Task material:

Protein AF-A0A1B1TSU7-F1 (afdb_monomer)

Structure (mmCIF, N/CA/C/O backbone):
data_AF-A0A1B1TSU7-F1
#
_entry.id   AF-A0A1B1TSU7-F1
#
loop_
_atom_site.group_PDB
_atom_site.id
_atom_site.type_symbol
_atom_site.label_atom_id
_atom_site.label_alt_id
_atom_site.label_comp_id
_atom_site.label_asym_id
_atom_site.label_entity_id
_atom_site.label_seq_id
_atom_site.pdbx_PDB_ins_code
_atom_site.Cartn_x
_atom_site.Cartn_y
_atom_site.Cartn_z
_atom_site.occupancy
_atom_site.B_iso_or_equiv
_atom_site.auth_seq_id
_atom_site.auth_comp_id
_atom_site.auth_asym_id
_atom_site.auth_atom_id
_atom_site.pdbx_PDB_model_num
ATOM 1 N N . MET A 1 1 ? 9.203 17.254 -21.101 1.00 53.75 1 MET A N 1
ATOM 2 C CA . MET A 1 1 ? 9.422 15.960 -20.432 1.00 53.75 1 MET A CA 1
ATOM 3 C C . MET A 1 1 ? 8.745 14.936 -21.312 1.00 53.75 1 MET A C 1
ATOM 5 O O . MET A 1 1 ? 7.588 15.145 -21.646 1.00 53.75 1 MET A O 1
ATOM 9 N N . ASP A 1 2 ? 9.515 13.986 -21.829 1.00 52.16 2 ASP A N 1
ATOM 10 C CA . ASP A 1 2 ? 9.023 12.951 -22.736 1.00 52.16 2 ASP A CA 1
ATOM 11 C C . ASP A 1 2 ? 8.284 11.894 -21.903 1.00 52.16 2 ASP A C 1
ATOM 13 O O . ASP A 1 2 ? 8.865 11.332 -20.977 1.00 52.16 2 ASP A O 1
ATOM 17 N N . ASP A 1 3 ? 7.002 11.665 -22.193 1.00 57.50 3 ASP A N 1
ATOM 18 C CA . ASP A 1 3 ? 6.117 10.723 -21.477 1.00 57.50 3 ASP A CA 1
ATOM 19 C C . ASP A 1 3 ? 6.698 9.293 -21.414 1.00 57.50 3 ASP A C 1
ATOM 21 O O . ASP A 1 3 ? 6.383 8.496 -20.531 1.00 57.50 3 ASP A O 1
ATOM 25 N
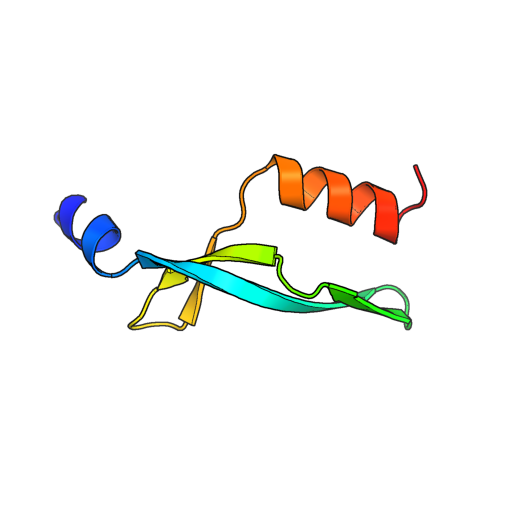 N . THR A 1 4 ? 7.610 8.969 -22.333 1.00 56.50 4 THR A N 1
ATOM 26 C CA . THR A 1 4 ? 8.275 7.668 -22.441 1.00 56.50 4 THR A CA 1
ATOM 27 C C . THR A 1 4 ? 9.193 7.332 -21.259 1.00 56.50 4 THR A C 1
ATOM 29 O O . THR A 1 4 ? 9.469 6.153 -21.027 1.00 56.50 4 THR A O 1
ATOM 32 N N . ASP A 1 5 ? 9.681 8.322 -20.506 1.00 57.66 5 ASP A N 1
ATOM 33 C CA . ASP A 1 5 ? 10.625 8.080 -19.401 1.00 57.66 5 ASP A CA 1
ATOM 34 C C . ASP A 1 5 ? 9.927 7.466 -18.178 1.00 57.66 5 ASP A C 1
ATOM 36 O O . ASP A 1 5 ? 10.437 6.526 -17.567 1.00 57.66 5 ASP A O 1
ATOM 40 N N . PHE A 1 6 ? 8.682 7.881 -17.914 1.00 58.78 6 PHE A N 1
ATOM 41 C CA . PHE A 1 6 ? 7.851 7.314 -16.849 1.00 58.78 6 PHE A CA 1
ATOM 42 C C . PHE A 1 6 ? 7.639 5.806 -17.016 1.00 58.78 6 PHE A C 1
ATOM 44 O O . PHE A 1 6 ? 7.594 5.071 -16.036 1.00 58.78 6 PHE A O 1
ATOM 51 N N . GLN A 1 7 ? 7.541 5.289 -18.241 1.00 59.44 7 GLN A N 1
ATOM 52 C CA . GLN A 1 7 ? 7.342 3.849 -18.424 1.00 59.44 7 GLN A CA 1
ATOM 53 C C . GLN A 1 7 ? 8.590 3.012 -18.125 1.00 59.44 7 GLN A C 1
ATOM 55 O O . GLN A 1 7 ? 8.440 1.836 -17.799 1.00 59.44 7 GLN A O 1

* * *

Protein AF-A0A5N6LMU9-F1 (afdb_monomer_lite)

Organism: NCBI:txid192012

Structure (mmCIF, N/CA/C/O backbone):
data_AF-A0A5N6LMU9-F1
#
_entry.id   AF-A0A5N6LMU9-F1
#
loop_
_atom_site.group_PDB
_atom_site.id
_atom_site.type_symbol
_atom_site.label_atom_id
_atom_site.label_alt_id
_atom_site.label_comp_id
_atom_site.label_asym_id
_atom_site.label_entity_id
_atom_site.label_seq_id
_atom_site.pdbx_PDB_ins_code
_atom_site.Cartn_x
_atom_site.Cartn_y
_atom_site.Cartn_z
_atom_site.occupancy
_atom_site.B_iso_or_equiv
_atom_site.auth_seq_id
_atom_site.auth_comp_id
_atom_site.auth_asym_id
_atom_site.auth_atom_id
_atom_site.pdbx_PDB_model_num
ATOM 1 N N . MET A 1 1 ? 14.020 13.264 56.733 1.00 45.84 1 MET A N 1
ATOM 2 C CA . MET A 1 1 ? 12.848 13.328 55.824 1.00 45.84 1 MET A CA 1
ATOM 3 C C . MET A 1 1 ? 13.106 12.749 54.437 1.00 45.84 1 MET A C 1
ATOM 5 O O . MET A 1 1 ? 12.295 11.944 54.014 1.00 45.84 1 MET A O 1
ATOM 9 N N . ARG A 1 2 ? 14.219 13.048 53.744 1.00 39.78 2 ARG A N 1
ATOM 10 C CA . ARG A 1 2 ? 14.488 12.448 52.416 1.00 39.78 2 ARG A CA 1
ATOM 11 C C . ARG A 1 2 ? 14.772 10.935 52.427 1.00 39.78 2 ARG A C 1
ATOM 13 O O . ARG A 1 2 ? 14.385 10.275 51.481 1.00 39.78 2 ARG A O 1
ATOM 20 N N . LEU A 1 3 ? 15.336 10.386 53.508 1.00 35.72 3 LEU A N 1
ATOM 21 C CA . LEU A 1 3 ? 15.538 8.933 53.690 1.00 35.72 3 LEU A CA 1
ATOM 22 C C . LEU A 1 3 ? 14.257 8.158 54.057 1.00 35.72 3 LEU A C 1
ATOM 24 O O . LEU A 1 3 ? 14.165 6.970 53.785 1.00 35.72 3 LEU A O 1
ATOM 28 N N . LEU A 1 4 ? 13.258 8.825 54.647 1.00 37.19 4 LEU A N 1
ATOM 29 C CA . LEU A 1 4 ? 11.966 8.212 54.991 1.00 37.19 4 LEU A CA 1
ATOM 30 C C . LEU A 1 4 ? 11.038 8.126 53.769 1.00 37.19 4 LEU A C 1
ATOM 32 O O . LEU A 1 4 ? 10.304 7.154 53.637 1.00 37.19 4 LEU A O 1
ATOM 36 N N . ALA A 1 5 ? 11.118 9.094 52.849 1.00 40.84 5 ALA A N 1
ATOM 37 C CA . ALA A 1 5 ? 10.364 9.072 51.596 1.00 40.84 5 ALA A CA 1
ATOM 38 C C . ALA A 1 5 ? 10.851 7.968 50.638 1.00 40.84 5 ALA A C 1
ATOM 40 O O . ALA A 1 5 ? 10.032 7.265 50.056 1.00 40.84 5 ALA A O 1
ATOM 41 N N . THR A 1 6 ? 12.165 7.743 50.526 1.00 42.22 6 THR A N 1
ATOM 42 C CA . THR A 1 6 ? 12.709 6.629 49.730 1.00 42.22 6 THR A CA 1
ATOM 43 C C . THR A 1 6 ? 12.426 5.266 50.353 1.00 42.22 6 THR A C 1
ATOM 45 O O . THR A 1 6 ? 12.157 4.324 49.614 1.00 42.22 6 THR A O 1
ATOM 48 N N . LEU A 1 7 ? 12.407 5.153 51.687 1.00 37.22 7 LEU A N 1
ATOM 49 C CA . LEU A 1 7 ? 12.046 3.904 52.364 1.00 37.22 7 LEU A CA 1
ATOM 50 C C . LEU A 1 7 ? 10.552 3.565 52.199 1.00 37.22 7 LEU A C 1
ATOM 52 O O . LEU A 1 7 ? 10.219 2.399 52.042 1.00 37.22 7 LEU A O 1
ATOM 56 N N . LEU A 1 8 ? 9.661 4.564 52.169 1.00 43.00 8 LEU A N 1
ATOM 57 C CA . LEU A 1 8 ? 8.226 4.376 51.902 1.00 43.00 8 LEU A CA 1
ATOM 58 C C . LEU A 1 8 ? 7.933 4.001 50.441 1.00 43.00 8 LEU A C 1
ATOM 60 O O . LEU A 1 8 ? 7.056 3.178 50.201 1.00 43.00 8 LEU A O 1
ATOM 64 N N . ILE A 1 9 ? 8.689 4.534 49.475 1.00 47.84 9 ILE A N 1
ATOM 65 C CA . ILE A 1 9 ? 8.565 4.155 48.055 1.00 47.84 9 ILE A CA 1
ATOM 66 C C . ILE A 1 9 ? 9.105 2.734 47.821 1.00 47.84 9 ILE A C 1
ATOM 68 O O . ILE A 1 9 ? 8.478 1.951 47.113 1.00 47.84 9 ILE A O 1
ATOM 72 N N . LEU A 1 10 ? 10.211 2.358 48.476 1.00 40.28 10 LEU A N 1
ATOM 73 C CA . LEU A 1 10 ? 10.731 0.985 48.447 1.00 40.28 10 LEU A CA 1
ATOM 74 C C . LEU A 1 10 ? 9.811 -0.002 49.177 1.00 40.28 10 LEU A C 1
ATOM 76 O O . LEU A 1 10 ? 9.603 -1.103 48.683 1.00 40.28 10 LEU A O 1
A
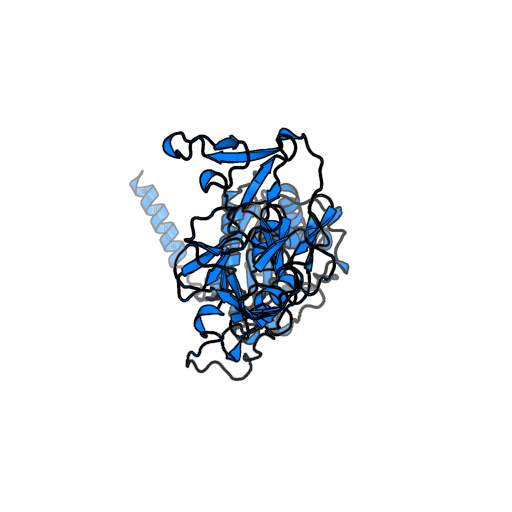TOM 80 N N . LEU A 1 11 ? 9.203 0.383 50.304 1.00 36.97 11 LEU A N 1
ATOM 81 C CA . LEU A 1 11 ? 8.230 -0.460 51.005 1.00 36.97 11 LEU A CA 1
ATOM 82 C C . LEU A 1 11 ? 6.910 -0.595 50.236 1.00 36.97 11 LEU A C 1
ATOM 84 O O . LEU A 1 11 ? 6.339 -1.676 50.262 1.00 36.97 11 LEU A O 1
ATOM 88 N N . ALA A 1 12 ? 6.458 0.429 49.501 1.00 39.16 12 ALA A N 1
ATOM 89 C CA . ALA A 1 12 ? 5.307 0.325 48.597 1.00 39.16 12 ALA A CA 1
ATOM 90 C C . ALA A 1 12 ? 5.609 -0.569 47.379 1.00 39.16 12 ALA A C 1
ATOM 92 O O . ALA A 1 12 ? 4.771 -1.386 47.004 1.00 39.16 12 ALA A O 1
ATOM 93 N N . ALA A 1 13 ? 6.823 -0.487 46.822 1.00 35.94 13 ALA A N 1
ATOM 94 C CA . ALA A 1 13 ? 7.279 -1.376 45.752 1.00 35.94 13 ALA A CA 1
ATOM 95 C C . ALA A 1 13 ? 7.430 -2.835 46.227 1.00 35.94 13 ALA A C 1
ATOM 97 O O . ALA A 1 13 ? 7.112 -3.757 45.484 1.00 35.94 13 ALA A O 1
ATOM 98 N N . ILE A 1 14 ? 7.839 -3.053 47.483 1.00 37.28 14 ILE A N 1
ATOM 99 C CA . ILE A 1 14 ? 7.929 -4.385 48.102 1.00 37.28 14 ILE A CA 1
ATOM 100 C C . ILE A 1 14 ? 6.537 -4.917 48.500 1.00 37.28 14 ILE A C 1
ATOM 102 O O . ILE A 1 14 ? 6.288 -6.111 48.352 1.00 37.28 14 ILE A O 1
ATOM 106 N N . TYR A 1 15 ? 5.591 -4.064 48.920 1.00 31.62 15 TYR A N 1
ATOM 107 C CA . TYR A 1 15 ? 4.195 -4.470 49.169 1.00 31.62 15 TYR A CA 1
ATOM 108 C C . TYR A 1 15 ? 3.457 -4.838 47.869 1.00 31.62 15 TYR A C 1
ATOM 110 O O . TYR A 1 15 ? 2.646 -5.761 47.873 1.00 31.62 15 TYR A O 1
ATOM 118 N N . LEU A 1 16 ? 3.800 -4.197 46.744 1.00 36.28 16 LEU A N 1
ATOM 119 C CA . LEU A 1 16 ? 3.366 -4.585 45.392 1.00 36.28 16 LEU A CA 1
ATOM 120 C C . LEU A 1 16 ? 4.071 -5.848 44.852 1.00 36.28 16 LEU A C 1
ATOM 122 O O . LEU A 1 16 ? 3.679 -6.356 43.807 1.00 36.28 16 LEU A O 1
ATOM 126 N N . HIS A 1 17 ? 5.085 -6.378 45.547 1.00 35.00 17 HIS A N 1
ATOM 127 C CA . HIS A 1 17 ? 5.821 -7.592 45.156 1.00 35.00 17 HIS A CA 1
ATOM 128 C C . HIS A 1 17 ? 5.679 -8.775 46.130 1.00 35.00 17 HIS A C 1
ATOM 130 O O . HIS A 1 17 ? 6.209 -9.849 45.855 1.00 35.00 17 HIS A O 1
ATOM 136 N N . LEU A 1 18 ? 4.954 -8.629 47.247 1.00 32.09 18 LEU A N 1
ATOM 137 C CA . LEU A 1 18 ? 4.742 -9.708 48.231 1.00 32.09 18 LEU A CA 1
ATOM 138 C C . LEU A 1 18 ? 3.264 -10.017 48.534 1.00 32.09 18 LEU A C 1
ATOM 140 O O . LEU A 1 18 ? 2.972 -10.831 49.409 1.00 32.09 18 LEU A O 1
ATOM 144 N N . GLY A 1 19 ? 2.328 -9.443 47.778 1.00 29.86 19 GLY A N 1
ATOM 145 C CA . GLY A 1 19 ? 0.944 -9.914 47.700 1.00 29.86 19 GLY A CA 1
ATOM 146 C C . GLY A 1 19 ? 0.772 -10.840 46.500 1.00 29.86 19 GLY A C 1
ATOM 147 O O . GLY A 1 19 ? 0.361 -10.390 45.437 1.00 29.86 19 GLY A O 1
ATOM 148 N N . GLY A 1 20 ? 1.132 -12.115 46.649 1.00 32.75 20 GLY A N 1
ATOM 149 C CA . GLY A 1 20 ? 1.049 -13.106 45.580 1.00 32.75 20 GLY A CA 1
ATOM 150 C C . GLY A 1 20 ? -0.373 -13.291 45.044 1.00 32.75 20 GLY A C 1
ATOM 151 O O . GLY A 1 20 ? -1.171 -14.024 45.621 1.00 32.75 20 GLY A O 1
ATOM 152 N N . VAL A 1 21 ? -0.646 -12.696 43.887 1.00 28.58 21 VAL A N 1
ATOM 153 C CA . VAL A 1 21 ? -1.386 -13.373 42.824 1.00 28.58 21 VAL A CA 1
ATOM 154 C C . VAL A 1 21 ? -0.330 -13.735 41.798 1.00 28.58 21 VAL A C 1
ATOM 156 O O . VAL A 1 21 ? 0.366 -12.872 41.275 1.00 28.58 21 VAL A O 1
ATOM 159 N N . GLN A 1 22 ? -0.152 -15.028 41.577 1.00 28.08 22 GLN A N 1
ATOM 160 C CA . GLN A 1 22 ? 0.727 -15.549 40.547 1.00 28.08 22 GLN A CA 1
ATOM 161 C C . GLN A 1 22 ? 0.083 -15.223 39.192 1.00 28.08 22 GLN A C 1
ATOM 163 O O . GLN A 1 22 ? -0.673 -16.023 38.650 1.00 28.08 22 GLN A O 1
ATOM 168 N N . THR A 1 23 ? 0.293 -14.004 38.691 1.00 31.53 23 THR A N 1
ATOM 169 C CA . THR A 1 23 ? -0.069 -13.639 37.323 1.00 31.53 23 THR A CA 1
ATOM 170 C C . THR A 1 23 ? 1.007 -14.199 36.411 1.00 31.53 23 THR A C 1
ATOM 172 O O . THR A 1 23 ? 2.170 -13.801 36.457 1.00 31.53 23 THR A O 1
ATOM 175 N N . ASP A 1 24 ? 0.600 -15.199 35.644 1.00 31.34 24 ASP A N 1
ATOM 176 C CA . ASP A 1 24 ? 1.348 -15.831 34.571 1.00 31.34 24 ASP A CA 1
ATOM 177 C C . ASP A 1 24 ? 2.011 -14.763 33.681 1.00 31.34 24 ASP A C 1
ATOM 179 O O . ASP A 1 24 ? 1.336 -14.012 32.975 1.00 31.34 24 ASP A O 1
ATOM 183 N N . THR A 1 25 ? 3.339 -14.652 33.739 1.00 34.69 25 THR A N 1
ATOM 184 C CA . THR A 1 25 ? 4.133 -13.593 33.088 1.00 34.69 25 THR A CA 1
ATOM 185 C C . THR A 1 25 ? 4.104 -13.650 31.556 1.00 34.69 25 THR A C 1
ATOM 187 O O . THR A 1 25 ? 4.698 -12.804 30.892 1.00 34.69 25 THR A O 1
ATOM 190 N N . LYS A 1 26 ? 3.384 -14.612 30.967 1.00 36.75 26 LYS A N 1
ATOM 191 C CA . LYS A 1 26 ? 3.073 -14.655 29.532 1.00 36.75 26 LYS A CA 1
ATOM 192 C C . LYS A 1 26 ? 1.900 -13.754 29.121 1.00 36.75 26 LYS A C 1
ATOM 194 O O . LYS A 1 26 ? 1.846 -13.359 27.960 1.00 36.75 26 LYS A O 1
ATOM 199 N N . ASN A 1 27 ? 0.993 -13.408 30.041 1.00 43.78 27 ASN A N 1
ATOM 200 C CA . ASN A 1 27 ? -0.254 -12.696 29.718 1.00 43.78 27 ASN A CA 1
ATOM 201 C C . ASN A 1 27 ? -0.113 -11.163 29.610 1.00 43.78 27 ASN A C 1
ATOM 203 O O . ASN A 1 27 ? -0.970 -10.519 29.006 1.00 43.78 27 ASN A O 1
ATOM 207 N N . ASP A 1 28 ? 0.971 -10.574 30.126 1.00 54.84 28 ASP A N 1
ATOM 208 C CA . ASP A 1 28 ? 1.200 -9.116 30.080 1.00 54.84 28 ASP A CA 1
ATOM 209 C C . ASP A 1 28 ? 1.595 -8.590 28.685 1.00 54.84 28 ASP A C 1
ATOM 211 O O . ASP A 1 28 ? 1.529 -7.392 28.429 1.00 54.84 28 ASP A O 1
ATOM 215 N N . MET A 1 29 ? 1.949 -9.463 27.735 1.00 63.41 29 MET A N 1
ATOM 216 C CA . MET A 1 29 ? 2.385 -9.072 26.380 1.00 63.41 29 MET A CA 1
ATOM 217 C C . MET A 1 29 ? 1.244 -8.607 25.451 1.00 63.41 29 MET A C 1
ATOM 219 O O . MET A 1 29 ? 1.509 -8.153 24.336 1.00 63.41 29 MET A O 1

Instructions for the task: Copy verbatim, from the listing above, each line from the one containing "ATOM 179 O O" down to the one containing "ATOM 200 C CA", inclusive.

Written solution:
ATOM 179 O O . ASP A 1 24 ? 1.336 -14.012 32.975 1.00 31.34 24 ASP A O 1
ATOM 183 N N . THR A 1 25 ? 3.339 -14.652 33.739 1.00 34.69 25 THR A N 1
ATOM 184 C CA . THR A 1 25 ? 4.133 -13.593 33.088 1.00 34.69 25 THR A CA 1
ATOM 185 C C . THR A 1 25 ? 4.104 -13.650 31.556 1.00 34.69 25 THR A C 1
ATOM 187 O O . THR A 1 25 ? 4.698 -12.804 30.892 1.00 34.69 25 THR A O 1
ATOM 190 N N . LYS A 1 26 ? 3.384 -14.612 30.967 1.00 36.75 26 LYS A N 1
ATOM 191 C CA . LYS A 1 26 ? 3.073 -14.655 29.532 1.00 36.75 26 LYS A CA 1
ATOM 192 C C . LYS A 1 26 ? 1.900 -13.754 29.121 1.00 36.75 26 LYS A C 1
ATOM 194 O O . LYS A 1 26 ? 1.846 -13.359 27.960 1.00 36.75 26 LYS A O 1
ATOM 199 N N . ASN A 1 27 ? 0.993 -13.408 30.041 1.00 43.78 27 ASN A N 1
ATOM 200 C CA . ASN A 1 27 ? -0.254 -12.696 29.718 1.00 43.78 27 ASN A CA 1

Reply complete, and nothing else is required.